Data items

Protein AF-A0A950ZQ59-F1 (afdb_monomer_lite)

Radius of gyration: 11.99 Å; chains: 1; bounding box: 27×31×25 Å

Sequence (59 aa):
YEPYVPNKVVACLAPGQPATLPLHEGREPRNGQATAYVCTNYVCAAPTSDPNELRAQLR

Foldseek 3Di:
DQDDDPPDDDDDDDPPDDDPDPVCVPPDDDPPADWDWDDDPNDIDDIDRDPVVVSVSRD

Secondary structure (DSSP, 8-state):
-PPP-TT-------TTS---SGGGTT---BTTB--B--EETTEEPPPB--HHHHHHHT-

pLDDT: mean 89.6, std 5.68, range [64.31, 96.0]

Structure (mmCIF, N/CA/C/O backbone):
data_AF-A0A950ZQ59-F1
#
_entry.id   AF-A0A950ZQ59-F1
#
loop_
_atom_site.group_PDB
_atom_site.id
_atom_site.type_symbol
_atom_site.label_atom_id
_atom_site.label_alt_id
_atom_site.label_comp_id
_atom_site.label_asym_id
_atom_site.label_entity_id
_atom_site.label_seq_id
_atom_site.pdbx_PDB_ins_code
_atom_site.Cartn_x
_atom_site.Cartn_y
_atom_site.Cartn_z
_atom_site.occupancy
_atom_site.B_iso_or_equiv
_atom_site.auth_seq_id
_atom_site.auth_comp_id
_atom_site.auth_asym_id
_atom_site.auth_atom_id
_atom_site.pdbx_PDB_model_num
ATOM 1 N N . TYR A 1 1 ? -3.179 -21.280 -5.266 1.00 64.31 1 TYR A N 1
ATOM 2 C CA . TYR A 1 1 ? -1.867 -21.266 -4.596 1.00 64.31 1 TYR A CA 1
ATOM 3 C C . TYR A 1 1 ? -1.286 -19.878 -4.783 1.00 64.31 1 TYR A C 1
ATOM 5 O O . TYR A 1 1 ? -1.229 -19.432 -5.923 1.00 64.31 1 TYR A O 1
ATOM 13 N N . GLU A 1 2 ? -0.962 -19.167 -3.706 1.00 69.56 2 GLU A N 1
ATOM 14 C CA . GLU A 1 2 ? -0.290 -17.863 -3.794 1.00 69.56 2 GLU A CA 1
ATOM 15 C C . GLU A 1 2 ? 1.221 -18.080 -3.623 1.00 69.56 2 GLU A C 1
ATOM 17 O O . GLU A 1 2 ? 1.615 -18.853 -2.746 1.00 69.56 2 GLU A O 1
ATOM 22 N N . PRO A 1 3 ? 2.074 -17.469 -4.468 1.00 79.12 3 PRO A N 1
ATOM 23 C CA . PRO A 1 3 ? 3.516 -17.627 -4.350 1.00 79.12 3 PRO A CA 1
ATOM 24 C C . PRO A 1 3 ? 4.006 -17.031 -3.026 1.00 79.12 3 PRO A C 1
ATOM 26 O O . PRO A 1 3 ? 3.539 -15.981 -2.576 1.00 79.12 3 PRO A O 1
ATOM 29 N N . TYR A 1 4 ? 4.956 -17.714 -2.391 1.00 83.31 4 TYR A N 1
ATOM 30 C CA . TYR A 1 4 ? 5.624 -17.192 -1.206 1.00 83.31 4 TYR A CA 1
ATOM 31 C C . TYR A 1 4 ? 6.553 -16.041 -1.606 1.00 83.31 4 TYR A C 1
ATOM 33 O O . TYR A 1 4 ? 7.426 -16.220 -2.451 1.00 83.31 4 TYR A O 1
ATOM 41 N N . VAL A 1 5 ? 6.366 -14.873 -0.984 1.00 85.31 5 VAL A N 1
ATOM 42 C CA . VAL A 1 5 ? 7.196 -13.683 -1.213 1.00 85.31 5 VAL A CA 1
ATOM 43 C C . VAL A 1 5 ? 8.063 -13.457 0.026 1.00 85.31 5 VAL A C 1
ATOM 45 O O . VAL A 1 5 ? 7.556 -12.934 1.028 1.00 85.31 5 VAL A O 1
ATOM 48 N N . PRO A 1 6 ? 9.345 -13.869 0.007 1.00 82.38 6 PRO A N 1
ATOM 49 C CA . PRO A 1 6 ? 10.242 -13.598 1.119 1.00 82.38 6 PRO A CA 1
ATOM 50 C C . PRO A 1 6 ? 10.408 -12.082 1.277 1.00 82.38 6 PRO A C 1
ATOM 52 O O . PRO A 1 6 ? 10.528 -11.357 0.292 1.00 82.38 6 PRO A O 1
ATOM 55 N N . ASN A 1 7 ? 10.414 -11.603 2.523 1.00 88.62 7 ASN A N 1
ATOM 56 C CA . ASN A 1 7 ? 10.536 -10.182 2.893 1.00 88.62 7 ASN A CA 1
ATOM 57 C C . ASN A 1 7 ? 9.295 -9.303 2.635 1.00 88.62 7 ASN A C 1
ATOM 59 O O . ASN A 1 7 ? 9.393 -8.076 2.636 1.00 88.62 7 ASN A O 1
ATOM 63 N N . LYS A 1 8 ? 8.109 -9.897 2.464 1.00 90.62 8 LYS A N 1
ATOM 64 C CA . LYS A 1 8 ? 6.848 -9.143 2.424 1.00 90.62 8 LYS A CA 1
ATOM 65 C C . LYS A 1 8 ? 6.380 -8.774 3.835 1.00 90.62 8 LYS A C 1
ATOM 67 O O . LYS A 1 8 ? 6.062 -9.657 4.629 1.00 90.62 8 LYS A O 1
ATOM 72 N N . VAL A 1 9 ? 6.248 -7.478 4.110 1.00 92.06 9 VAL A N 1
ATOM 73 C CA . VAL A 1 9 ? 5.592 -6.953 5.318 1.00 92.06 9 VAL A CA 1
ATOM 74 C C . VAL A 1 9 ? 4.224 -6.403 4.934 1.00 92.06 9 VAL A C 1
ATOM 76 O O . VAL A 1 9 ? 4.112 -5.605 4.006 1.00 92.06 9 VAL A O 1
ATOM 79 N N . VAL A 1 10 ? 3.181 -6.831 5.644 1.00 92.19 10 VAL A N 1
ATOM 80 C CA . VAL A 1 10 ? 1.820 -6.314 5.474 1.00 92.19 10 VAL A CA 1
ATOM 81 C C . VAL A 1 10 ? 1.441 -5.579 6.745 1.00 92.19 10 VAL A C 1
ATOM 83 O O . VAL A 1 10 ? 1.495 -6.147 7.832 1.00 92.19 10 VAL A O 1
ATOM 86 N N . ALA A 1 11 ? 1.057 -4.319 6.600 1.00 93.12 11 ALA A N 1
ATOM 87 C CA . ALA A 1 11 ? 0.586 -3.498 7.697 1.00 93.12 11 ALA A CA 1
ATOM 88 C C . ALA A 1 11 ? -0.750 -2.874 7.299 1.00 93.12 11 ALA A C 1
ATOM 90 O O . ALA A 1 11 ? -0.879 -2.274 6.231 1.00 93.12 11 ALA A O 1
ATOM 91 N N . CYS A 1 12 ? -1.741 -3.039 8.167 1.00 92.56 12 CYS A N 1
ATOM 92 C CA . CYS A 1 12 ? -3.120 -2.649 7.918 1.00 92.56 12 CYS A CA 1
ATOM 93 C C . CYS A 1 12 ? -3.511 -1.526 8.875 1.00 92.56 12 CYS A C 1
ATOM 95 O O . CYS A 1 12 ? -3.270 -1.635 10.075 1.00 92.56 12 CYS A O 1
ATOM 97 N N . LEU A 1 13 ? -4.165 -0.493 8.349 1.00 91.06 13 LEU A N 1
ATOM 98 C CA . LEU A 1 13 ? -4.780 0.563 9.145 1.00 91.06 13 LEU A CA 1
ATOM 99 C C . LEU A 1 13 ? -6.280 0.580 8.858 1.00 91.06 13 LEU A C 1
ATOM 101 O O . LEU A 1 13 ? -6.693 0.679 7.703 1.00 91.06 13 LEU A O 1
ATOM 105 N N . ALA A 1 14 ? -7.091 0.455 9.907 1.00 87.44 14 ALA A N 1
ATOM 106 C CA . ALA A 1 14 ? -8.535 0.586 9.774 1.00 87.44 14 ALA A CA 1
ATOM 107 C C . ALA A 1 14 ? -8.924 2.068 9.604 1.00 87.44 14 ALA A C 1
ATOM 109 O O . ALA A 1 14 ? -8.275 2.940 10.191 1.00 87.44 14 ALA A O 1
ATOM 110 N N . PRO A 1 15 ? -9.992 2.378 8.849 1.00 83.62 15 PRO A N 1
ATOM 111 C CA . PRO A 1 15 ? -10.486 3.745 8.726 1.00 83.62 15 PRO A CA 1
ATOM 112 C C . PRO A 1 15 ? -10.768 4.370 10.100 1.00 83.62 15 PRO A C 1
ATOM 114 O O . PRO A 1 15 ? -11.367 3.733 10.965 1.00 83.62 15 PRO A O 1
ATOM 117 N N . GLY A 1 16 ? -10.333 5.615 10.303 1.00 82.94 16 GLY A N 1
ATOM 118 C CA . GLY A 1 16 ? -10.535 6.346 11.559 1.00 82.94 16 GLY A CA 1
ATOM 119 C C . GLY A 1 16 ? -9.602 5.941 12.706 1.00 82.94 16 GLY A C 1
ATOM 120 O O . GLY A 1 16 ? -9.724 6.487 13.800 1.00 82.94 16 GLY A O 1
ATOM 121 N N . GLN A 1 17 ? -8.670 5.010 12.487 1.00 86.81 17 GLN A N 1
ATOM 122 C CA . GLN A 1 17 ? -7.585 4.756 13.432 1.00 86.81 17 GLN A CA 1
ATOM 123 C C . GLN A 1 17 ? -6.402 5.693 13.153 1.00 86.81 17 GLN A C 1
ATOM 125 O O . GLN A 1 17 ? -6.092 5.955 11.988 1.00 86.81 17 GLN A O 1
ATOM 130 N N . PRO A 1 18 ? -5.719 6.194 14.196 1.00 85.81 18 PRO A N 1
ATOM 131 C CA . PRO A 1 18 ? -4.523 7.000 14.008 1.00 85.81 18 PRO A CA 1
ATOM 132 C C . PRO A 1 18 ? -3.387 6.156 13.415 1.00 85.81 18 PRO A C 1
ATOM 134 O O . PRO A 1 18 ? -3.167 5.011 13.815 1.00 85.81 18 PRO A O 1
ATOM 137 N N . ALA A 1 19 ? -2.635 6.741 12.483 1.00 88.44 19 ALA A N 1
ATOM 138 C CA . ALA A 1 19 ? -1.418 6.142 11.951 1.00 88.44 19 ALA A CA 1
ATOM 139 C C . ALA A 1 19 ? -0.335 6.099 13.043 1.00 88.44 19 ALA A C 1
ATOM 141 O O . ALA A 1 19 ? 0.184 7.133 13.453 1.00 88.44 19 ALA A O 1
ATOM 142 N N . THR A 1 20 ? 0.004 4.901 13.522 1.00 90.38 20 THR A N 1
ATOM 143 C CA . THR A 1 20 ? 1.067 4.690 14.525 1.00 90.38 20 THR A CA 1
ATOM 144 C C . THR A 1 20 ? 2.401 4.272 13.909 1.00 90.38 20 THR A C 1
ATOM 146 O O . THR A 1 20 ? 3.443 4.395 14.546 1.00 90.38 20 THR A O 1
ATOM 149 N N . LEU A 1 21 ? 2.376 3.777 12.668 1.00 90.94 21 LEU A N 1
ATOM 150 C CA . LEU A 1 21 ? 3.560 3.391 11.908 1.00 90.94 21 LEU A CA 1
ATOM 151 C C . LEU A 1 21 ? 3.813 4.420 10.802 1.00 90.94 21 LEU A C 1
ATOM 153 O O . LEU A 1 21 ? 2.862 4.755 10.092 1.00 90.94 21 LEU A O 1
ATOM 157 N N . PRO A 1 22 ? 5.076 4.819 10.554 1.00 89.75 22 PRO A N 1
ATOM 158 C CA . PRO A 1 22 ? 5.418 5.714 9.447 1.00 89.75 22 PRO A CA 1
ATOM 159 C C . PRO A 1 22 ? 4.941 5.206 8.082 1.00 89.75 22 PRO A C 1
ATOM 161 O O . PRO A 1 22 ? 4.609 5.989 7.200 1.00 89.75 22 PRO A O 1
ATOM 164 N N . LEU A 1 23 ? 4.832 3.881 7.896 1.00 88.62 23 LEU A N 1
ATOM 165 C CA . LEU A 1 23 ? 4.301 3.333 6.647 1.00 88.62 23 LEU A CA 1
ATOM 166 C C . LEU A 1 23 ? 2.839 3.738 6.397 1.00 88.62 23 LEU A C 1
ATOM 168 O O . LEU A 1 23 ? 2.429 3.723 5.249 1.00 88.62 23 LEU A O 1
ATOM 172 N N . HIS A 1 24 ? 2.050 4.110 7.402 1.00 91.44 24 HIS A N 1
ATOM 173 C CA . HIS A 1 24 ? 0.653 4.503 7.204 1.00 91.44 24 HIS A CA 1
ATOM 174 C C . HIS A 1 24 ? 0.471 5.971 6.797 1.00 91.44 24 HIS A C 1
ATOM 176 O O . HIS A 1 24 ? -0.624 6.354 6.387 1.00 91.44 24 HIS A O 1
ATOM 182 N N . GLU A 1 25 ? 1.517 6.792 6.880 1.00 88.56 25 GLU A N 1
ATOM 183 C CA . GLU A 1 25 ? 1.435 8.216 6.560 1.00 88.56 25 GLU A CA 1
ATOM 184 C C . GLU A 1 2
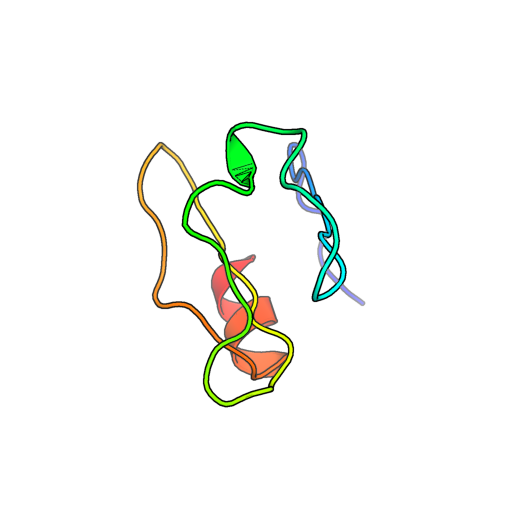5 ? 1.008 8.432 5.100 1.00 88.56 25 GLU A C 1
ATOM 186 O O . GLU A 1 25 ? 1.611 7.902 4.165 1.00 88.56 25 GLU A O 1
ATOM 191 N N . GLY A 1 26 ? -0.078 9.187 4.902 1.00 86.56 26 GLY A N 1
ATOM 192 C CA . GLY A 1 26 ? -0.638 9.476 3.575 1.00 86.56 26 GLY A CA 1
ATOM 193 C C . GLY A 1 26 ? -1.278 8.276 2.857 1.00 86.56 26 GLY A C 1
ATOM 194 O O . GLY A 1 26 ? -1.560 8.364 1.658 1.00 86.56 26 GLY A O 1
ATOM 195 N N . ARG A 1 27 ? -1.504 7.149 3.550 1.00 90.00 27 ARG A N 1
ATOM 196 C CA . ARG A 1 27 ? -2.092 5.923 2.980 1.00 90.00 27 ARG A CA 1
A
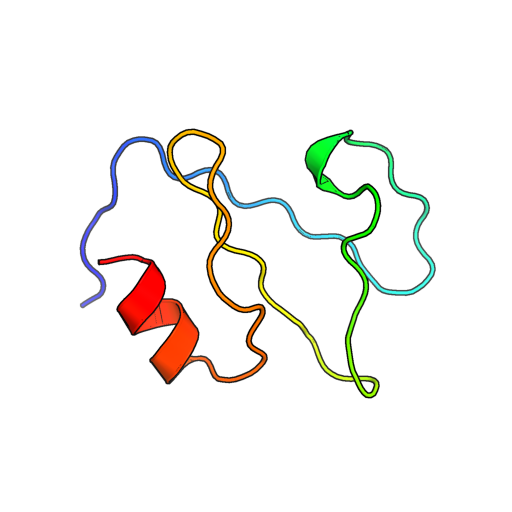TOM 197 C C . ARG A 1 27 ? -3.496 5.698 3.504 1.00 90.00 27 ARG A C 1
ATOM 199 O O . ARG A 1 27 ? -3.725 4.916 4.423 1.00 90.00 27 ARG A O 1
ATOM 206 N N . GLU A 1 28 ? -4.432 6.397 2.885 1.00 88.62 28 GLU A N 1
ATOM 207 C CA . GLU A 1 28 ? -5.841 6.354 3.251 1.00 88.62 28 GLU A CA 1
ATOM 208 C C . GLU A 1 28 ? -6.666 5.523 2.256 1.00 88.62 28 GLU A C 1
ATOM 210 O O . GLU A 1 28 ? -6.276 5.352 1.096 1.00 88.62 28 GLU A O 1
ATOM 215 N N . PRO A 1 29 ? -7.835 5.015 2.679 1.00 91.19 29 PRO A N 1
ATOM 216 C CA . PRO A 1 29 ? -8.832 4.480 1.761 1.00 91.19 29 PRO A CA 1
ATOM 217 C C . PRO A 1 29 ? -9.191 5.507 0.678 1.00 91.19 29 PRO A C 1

* [Goal of the exercise]: Would you copy out exactly the lines above that start at the one containing "ATOM 95 O O" and end at the one containing "ATOM 141 O O", inclusive?

* [Result below]:
ATOM 95 O O . CYS A 1 12 ? -3.270 -1.635 10.075 1.00 92.56 12 CYS A O 1
ATOM 97 N N . LEU A 1 13 ? -4.165 -0.493 8.349 1.00 91.06 13 LEU A N 1
ATOM 98 C CA . LEU A 1 13 ? -4.780 0.563 9.145 1.00 91.06 13 LEU A CA 1
ATOM 99 C C . LEU A 1 13 ? -6.280 0.580 8.858 1.00 91.06 13 LEU A C 1
ATOM 101 O O . LEU A 1 13 ? -6.693 0.679 7.703 1.00 91.06 13 LEU A O 1
ATOM 105 N N . ALA A 1 14 ? -7.091 0.455 9.907 1.00 87.44 14 ALA A N 1
ATOM 106 C CA . ALA A 1 14 ? -8.535 0.586 9.774 1.00 87.44 14 ALA A CA 1
ATOM 107 C C . ALA A 1 14 ? -8.924 2.068 9.604 1.00 87.44 14 ALA A C 1
ATOM 109 O O . ALA A 1 14 ? -8.275 2.940 10.191 1.00 87.44 14 ALA A O 1
ATOM 110 N N . PRO A 1 15 ? -9.992 2.378 8.849 1.00 83.62 15 PRO A N 1
ATOM 111 C CA . PRO A 1 15 ? -10.486 3.745 8.726 1.00 83.62 15 PRO A CA 1
ATOM 112 C C . PRO A 1 15 ? -10.768 4.370 10.100 1.00 83.62 15 PRO A C 1
ATOM 114 O O . PRO A 1 15 ? -11.367 3.733 10.965 1.00 83.62 15 PRO A O 1
ATOM 117 N N . GLY A 1 16 ? -10.333 5.615 10.303 1.00 82.94 16 GLY A N 1
ATOM 118 C CA . GLY A 1 16 ? -10.535 6.346 11.559 1.00 82.94 16 GLY A CA 1
ATOM 119 C C . GLY A 1 16 ? -9.602 5.941 12.706 1.00 82.94 16 GLY A C 1
ATOM 120 O O . GLY A 1 16 ? -9.724 6.487 13.800 1.00 82.94 16 GLY A O 1
ATOM 121 N N . GLN A 1 17 ? -8.670 5.010 12.487 1.00 86.81 17 GLN A N 1
ATOM 122 C CA . GLN A 1 17 ? -7.585 4.756 13.432 1.00 86.81 17 GLN A CA 1
ATOM 123 C C . GLN A 1 17 ? -6.402 5.693 13.153 1.00 86.81 17 GLN A C 1
ATOM 125 O O . GLN A 1 17 ? -6.092 5.955 11.988 1.00 86.81 17 GLN A O 1
ATOM 130 N N . PRO A 1 18 ? -5.719 6.194 14.196 1.00 85.81 18 PRO A N 1
ATOM 131 C CA . PRO A 1 18 ? -4.523 7.000 14.008 1.00 85.81 18 PRO A CA 1
ATOM 132 C C . PRO A 1 18 ? -3.387 6.156 13.415 1.00 85.81 18 PRO A C 1
ATOM 134 O O . PRO A 1 18 ? -3.167 5.011 13.815 1.00 85.81 18 PRO A O 1
ATOM 137 N N . ALA A 1 19 ? -2.635 6.741 12.483 1.00 88.44 19 ALA A N 1
ATOM 138 C CA . ALA A 1 19 ? -1.418 6.142 11.951 1.00 88.44 19 ALA A CA 1
ATOM 139 C C . ALA A 1 19 ? -0.335 6.099 13.043 1.00 88.44 19 ALA A C 1
ATOM 141 O O . ALA A 1 19 ? 0.184 7.133 13.453 1.00 88.44 19 ALA A O 1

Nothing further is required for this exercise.